Close interpersonal proximity modulates visuomotor processing of object affordances in shared, social space.

Research suggests that the human brain codes manipulable objects as possibilities for action, or affordances, particularly objects close to the body. Near-body space is not only a zone for body-environment interaction but also is socially relevant, as we are driven to preserve our near-body, personal space from others. The current, novel study investigated how close proximity of a stranger modulates visuomotor processing of object affordances in shared, social space. Participants performed a behavioural object recognition task both alone and with a human confederate. All object images were in participants' reachable space but appeared relatively closer to the participant or the confederate. Results revealed when participants were alone, objects in both locations produced an affordance congruency effect but when the confederate was present, only objects nearer the participant elicited the effect. Findings suggest space is divided between strangers to preserve independent near-body space boundaries, and in turn this process influences motor coding for stimuli within that social space. To demonstrate that this visuomotor modulation represents a social phenomenon, rather than a general, attentional effect, two subsequent experiments employed nonhuman joint conditions. Neither a small, Japanese, waving cat statue (Experiment 2) nor a metronome (Experiment 3) modulated the affordance effect as in Experiment 1. These findings suggest a truly social explanation of the key interaction from Experiment 1. This study represents an important step toward understanding object affordance processing in real-world, social contexts and has implications broadly across fields of social action and cognition, and body space representation.

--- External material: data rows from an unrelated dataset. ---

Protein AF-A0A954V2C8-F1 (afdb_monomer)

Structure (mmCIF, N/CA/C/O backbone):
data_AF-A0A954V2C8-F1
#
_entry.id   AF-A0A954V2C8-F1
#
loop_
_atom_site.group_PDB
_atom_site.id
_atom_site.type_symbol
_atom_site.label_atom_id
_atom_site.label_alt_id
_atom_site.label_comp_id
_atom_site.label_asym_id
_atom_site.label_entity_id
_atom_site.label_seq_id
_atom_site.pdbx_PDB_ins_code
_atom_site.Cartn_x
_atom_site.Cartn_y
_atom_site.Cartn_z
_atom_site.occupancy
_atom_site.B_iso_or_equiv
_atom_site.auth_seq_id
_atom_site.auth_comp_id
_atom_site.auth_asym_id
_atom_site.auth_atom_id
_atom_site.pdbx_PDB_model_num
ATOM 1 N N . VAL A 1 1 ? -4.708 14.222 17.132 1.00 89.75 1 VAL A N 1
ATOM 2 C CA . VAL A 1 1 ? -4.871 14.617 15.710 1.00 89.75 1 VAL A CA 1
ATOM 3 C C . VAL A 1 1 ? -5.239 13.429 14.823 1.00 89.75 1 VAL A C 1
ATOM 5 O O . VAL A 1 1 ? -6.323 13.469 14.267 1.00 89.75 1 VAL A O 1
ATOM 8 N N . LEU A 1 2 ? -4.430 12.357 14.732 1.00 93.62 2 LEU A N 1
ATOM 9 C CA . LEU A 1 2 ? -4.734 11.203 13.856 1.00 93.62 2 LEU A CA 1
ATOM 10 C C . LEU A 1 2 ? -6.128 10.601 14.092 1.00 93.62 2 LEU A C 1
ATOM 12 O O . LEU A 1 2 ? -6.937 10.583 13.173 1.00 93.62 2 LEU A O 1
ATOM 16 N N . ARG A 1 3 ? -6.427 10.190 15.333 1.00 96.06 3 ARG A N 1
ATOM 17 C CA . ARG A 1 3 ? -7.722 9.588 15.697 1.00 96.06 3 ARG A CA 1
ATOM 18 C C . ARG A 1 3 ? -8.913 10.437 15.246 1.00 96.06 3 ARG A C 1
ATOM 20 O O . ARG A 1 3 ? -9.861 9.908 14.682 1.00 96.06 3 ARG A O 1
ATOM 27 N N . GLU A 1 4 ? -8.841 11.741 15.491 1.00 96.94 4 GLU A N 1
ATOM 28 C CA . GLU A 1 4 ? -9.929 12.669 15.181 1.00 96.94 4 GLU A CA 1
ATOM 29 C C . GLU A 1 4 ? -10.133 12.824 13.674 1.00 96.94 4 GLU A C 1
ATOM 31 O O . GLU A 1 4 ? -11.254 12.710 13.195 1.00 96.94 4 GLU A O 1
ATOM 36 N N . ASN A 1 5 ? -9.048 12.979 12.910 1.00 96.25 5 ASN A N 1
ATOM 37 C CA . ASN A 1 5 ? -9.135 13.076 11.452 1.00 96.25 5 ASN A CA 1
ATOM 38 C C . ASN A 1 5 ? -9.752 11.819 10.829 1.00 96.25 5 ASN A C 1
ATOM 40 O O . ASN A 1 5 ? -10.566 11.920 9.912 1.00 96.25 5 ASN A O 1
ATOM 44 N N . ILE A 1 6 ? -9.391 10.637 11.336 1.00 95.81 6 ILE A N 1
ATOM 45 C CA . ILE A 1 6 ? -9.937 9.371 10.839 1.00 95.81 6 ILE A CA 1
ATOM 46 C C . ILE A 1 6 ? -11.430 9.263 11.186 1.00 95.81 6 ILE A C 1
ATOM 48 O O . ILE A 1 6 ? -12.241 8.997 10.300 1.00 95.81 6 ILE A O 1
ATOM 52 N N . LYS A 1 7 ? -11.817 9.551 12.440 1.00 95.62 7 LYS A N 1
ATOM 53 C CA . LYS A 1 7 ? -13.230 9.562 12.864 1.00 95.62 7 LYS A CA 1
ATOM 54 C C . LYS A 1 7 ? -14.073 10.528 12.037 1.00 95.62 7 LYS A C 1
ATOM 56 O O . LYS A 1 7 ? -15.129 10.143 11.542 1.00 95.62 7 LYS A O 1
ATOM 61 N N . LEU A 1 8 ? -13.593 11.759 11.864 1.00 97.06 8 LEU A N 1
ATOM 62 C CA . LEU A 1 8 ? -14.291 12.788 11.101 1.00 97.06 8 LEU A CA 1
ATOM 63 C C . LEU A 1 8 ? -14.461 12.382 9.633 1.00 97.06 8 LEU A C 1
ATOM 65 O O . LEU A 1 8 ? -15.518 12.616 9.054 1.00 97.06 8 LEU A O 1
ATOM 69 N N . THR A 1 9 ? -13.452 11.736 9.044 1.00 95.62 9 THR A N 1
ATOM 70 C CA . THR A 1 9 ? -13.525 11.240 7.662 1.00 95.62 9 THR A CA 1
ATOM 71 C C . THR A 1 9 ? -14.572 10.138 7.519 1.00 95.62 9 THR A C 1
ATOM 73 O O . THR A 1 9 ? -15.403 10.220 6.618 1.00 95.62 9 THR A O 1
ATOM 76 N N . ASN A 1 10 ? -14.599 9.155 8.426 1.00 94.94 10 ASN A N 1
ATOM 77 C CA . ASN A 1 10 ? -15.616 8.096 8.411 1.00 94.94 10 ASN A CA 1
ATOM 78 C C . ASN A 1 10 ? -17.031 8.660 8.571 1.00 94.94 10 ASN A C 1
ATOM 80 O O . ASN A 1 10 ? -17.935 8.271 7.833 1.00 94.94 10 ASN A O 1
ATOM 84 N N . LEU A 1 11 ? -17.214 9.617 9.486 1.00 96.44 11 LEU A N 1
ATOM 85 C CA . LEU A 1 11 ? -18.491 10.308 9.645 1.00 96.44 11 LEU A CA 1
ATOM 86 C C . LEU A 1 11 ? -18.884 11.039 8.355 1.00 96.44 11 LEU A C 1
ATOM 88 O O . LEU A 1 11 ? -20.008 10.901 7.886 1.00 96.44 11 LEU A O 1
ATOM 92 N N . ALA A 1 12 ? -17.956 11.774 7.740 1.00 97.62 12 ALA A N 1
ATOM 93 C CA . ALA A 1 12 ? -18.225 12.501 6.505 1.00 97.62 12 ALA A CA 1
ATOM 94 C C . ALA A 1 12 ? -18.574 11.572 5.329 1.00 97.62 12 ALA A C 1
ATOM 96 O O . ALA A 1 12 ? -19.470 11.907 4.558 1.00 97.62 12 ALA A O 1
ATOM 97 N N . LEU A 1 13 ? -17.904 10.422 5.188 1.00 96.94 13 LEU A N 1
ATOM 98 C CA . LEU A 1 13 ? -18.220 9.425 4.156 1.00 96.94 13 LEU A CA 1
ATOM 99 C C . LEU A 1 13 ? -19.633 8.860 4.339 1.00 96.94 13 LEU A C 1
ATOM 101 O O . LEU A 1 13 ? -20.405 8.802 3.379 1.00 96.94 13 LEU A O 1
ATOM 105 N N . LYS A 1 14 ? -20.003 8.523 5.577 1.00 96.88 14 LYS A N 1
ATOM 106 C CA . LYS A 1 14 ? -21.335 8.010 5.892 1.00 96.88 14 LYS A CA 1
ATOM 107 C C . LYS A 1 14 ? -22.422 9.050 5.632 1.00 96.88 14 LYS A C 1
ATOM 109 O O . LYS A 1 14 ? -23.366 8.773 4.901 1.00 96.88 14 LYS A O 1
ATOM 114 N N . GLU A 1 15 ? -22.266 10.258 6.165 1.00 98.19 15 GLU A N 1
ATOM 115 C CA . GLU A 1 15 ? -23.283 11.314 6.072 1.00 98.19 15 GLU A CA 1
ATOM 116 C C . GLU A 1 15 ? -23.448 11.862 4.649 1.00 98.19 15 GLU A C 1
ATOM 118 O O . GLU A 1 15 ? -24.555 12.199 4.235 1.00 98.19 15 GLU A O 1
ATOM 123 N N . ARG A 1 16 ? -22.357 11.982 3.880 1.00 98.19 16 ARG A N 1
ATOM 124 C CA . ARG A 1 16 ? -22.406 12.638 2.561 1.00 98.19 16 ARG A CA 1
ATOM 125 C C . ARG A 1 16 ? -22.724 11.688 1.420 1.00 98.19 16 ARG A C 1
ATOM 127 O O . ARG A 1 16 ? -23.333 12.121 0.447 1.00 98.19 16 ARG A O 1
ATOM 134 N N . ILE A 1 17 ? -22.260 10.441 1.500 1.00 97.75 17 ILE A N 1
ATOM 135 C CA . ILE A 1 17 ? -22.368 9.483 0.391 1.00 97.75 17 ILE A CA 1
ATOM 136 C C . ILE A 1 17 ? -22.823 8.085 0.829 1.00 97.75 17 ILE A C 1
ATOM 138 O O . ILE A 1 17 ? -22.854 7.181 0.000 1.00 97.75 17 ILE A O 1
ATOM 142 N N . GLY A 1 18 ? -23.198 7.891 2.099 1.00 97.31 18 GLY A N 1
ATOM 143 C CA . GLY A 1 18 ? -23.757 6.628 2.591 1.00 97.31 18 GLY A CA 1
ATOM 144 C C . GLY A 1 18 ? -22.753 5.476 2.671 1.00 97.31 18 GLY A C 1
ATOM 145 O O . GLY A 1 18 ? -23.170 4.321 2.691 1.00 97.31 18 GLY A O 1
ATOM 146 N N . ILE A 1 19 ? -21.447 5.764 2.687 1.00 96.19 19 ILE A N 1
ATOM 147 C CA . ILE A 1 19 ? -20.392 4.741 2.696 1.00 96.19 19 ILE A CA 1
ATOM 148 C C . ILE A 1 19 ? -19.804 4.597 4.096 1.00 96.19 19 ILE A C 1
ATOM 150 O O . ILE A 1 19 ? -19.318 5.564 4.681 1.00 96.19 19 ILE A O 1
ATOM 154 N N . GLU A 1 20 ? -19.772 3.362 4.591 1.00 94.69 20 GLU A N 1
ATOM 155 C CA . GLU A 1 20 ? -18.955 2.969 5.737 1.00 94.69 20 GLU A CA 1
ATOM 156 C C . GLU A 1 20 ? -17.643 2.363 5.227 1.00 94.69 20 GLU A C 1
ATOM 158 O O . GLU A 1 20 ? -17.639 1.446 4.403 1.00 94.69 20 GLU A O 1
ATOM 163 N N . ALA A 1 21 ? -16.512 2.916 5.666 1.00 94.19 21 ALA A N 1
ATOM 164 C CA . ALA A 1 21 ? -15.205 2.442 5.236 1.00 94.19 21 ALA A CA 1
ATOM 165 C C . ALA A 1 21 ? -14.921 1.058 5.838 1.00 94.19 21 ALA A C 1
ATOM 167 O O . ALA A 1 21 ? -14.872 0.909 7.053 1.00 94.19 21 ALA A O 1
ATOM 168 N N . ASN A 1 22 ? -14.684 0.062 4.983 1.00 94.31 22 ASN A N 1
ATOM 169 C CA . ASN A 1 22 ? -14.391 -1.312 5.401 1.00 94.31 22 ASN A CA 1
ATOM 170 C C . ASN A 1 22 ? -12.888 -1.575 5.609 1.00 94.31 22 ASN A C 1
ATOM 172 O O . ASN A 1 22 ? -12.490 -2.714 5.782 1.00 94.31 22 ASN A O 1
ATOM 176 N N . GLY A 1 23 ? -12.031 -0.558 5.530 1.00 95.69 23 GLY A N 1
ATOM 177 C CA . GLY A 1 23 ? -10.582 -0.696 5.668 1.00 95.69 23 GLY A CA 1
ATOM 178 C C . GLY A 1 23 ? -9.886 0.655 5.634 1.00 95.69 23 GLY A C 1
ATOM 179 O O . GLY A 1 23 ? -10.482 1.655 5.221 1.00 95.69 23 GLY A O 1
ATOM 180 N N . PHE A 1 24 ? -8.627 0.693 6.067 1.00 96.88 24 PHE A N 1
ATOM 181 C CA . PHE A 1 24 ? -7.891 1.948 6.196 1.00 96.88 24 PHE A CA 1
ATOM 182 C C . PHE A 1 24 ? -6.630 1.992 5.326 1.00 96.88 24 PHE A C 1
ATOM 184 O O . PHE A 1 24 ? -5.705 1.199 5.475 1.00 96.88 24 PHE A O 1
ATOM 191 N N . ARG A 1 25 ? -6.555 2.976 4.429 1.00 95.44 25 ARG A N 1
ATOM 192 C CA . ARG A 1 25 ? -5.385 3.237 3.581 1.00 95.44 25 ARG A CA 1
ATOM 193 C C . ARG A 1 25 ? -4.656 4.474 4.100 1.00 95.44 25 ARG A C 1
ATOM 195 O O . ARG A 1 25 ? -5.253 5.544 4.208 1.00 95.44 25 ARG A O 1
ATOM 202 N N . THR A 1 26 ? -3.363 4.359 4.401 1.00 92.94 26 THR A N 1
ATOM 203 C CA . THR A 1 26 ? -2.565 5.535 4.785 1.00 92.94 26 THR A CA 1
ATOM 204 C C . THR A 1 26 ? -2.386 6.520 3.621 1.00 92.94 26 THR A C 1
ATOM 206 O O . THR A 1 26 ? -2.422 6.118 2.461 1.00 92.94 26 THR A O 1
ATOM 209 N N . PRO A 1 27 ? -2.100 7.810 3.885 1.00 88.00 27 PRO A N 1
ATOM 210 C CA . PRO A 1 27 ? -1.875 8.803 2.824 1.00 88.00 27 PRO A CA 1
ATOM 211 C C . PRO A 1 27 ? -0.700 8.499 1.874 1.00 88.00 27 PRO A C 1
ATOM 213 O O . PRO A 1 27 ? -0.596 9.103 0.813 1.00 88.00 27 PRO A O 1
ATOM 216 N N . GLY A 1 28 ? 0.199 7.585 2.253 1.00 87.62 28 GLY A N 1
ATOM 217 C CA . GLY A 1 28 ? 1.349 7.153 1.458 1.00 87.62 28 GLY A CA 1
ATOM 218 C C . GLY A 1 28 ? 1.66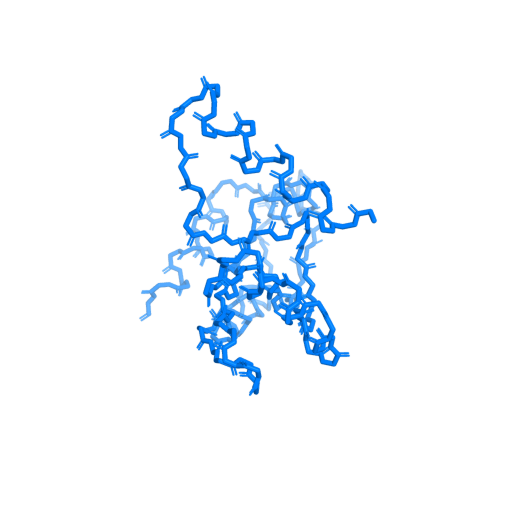6 5.674 1.669 1.00 87.62 28 GLY A C 1
ATOM 219 O O . GLY A 1 28 ? 1.001 5.000 2.460 1.00 87.62 28 GLY A O 1
ATOM 220 N N . GLY A 1 29 ? 2.638 5.160 0.917 1.00 91.56 29 GLY A N 1
ATOM 221 C CA . GLY A 1 29 ? 3.206 3.823 1.099 1.00 91.56 29 GLY A CA 1
ATOM 222 C C . GLY A 1 29 ? 4.467 3.868 1.946 1.00 91.56 29 GLY A C 1
ATOM 223 O O . GLY A 1 29 ? 5.335 4.704 1.708 1.00 91.56 29 GLY A O 1
ATOM 224 N N . PHE A 1 30 ? 4.562 2.984 2.937 1.00 94.19 30 PHE A N 1
ATOM 225 C CA . PHE A 1 30 ? 5.705 2.901 3.839 1.00 94.19 30 PHE A CA 1
ATOM 226 C C . PHE A 1 30 ? 6.404 1.554 3.668 1.00 94.19 30 PHE A C 1
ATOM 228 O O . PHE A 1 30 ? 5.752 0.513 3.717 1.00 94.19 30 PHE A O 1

"No man is an island": Effects of interpersonal proximity on spatial attention.

While it is generally acknowledged that another person's presence can influence how we behave within our environment, our understanding of the mechanisms underlying this influence is limited. Three experiments investigated the effect of social presence on the lateral distribution of spatial attention. Shifts in spatial attention were measured using line bisection, while participants sat in each other's personal space. An attentional withdrawal was observed, whereby attention moved away from the other person when the same task was using turn-taking (Experiment 1) and independent responding (Experiment 2) paradigms. When participant pairs engaged in different tasks (Experiment 3), attentional withdrawal was no longer observed. Our results strongly suggest that the influence of interpersonal proximity on attention merits greater consideration than it has received from researchers investigating social effects on cognition.

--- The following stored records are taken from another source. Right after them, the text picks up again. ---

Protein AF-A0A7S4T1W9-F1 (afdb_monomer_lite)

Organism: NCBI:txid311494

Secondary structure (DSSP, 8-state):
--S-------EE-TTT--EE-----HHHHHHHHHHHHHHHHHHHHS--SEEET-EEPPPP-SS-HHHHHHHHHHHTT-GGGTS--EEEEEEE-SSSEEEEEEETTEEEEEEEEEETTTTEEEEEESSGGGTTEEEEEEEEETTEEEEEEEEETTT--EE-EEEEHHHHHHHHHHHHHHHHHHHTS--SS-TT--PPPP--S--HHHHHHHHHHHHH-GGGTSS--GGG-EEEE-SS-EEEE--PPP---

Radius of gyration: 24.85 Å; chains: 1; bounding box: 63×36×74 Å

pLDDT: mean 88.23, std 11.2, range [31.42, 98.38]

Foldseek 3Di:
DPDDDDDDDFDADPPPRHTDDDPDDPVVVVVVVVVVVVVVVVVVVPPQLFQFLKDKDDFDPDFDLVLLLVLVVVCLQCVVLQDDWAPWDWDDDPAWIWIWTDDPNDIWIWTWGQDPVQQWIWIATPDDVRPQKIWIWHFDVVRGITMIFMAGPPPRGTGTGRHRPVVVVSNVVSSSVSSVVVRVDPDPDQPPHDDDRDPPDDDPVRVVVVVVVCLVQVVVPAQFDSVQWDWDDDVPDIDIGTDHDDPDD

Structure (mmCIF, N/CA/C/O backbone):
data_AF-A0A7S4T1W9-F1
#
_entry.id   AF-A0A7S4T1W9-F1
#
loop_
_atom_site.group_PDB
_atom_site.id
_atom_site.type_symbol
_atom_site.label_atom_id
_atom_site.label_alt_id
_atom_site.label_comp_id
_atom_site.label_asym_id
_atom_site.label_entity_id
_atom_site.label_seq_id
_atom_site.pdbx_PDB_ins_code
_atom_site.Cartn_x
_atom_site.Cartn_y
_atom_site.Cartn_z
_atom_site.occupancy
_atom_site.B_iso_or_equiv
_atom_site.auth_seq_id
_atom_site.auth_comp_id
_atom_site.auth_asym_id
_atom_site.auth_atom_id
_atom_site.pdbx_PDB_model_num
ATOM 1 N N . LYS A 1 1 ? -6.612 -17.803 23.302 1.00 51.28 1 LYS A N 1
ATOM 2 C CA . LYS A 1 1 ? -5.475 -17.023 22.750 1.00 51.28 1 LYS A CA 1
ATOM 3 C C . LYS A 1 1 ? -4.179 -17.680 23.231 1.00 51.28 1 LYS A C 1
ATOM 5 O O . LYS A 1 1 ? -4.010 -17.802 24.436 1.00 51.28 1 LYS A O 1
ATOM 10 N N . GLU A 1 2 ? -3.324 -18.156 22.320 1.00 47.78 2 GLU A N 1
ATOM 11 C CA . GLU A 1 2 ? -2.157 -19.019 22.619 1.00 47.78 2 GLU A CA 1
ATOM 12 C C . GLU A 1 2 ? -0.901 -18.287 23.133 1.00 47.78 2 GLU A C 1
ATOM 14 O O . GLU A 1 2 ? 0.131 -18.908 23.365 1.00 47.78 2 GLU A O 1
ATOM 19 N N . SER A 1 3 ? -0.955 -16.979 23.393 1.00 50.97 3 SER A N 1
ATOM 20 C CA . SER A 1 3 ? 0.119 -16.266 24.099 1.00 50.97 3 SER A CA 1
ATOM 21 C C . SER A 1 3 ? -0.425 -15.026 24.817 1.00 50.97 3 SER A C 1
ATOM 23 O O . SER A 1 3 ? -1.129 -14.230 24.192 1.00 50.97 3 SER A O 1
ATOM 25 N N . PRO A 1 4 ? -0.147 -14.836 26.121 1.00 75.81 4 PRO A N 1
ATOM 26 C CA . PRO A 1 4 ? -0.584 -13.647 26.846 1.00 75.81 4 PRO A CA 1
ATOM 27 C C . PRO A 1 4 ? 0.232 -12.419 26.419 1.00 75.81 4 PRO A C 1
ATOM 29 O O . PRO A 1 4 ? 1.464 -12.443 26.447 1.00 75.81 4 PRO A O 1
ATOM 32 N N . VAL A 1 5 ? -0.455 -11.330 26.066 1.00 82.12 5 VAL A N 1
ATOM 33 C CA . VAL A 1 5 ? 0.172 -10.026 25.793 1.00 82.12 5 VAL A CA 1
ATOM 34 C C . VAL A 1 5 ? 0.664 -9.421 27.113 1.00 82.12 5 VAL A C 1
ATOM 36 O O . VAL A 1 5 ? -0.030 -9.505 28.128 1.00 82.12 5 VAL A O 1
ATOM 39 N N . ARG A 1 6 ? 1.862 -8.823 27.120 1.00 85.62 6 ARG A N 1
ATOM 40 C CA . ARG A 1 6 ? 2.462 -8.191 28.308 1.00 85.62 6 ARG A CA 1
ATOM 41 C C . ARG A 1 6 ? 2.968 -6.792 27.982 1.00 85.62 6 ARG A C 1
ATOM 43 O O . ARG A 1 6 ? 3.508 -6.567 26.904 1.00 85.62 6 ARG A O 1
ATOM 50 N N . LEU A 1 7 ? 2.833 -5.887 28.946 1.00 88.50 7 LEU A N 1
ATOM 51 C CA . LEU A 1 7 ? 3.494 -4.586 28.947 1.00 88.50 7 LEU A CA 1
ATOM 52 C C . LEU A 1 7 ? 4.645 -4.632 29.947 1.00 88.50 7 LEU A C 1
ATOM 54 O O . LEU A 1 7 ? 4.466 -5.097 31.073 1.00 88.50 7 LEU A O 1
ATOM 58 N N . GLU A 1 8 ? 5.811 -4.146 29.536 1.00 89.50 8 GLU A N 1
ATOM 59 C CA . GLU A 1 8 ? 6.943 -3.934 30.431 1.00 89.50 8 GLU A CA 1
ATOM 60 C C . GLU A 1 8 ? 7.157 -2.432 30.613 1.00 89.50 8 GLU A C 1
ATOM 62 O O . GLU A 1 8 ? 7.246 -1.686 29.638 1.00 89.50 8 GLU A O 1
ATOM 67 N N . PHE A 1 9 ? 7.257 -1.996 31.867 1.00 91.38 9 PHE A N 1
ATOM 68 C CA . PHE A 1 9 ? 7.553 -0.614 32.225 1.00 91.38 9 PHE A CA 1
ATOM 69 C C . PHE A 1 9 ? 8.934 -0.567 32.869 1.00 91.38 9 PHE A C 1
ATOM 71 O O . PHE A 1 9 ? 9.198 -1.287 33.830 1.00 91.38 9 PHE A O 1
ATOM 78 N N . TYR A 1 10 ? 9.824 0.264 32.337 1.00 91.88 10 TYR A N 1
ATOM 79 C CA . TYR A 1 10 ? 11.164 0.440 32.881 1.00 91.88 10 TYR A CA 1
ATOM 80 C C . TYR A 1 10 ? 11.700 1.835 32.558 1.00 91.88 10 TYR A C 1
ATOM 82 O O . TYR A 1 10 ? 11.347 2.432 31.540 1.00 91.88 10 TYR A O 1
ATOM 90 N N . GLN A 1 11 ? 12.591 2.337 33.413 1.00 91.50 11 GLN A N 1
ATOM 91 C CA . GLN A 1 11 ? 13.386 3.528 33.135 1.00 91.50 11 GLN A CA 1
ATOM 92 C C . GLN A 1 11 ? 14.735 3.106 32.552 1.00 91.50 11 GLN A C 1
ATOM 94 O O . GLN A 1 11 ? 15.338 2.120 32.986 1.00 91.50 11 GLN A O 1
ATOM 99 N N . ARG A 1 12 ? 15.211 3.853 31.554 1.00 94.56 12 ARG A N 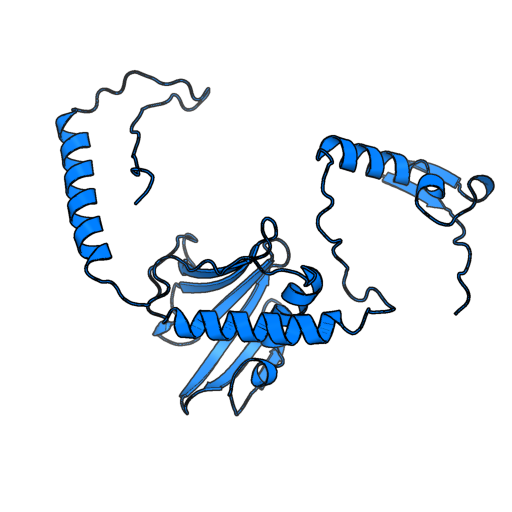1
ATOM 100 C CA . ARG A 1 12 ? 16.552 3.689 30.992 1.00 94.56 12 ARG A CA 1
ATOM 101 C C . ARG A 1 12 ? 17.258 5.027 30.860 1.00 94.56 12 ARG A C 1
ATOM 103 O O . ARG A 1 12 ? 16.610 6.062 30.705 1.00 94.56 12 ARG A O 1
ATOM 110 N N . HIS A 1 13 ? 18.580 4.995 30.900 1.00 91.69 13 HIS A N 1
ATOM 111 C CA . HIS A 1 13 ? 19.405 6.162 30.638 1.00 91.69 13 HIS A CA 1
ATOM 112 C C . HIS A 1 13 ? 19.480 6.435 29.124 1.00 91.69 13 HIS A C 1
ATOM 114 O O . HIS A 1 13 ? 19.565 5.514 28.312 1.00 91.69 13 HIS A O 1
ATOM 120 N N . ALA A 1 14 ? 19.375 7.706 28.725 1.00 89.69 14 ALA A N 1
ATOM 121 C CA . ALA A 1 14 ? 19.191 8.076 27.318 1.00 89.69 14 ALA A CA 1
ATOM 122 C C . ALA A 1 14 ? 20.458 7.906 26.462 1.00 89.69 14 ALA A C 1
ATOM 124 O O . ALA A 1 14 ? 20.342 7.716 25.256 1.00 89.69 14 ALA A O 1
ATOM 125 N N . ALA A 1 15 ? 21.648 7.978 27.069 1.00 88.69 15 ALA A N 1
ATOM 126 C CA . ALA A 1 15 ? 22.912 7.948 26.330 1.00 88.69 15 ALA A CA 1
ATOM 127 C C . ALA A 1 15 ? 23.365 6.531 25.944 1.00 88.69 15 ALA A C 1
ATOM 129 O O . ALA A 1 15 ? 23.966 6.345 24.892 1.00 88.69 15 ALA A O 1
ATOM 130 N N . ASP A 1 16 ? 23.095 5.541 26.793 1.00 91.44 16 ASP A N 1
ATOM 131 C CA . ASP A 1 16 ? 23.625 4.174 26.685 1.00 91.44 16 ASP A CA 1
ATOM 132 C C . ASP A 1 16 ? 22.529 3.095 26.715 1.00 91.44 16 ASP A C 1
ATOM 134 O O . ASP A 1 16 ? 22.796 1.933 26.420 1.00 91.44 16 ASP A O 1
ATOM 138 N N . GLY A 1 17 ? 21.283 3.456 27.041 1.00 89.94 17 GLY A N 1
ATOM 139 C CA . GLY A 1 17 ? 20.141 2.542 27.041 1.00 89.94 17 GLY A CA 1
ATOM 140 C C . GLY A 1 17 ? 20.072 1.598 28.245 1.00 89.94 17 GLY A C 1
ATOM 141 O O . GLY A 1 17 ? 19.141 0.792 28.321 1.00 89.94 17 GLY A O 1
ATOM 142 N N . CYS A 1 18 ? 21.001 1.706 29.199 1.00 91.31 18 CYS A N 1
ATOM 143 C CA . CYS A 1 18 ? 21.035 0.876 30.401 1.00 91.31 18 CYS A CA 1
ATOM 144 C C . CYS A 1 18 ? 19.809 1.127 31.292 1.00 91.31 18 CYS A C 1
ATOM 146 O O . CYS A 1 18 ? 19.382 2.272 31.471 1.00 91.31 18 CYS A O 1
ATOM 148 N N . ARG A 1 19 ? 19.248 0.059 31.881 1.00 94.12 19 ARG A N 1
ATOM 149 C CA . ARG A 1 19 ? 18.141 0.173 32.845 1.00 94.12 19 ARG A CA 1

Keeping your distance: attentional withdrawal in individuals who show physiological signs of social discomfort.

Being in close social proximity to a stranger is generally perceived to be an uncomfortable experience, which most people seek to avoid. In circumstances where crowding is unavoidable, however, people may seek to withdraw their attention from the other person. This study examined whether social discomfort, as indexed by electrodermal activity, is related to a withdrawal of attention in 28 (m=8, f=20) university students. Students performed a radial line bisection task while alone or together with a stranger facing them. Physiological arousal was indexed by a wrist monitor, which recorded electrodermal activity. Correlational analyses showed that individuals who displayed physiological discomfort when together showed a withdrawal of the perceived midpoint of the line towards them (and away from the stranger). Conversely, individuals who showed no discomfort exhibited an expansion of the perceived midpoint away from them. We propose that participants shift their attention away from the stranger to increase interpersonal distance and reduce anxiety/arousal.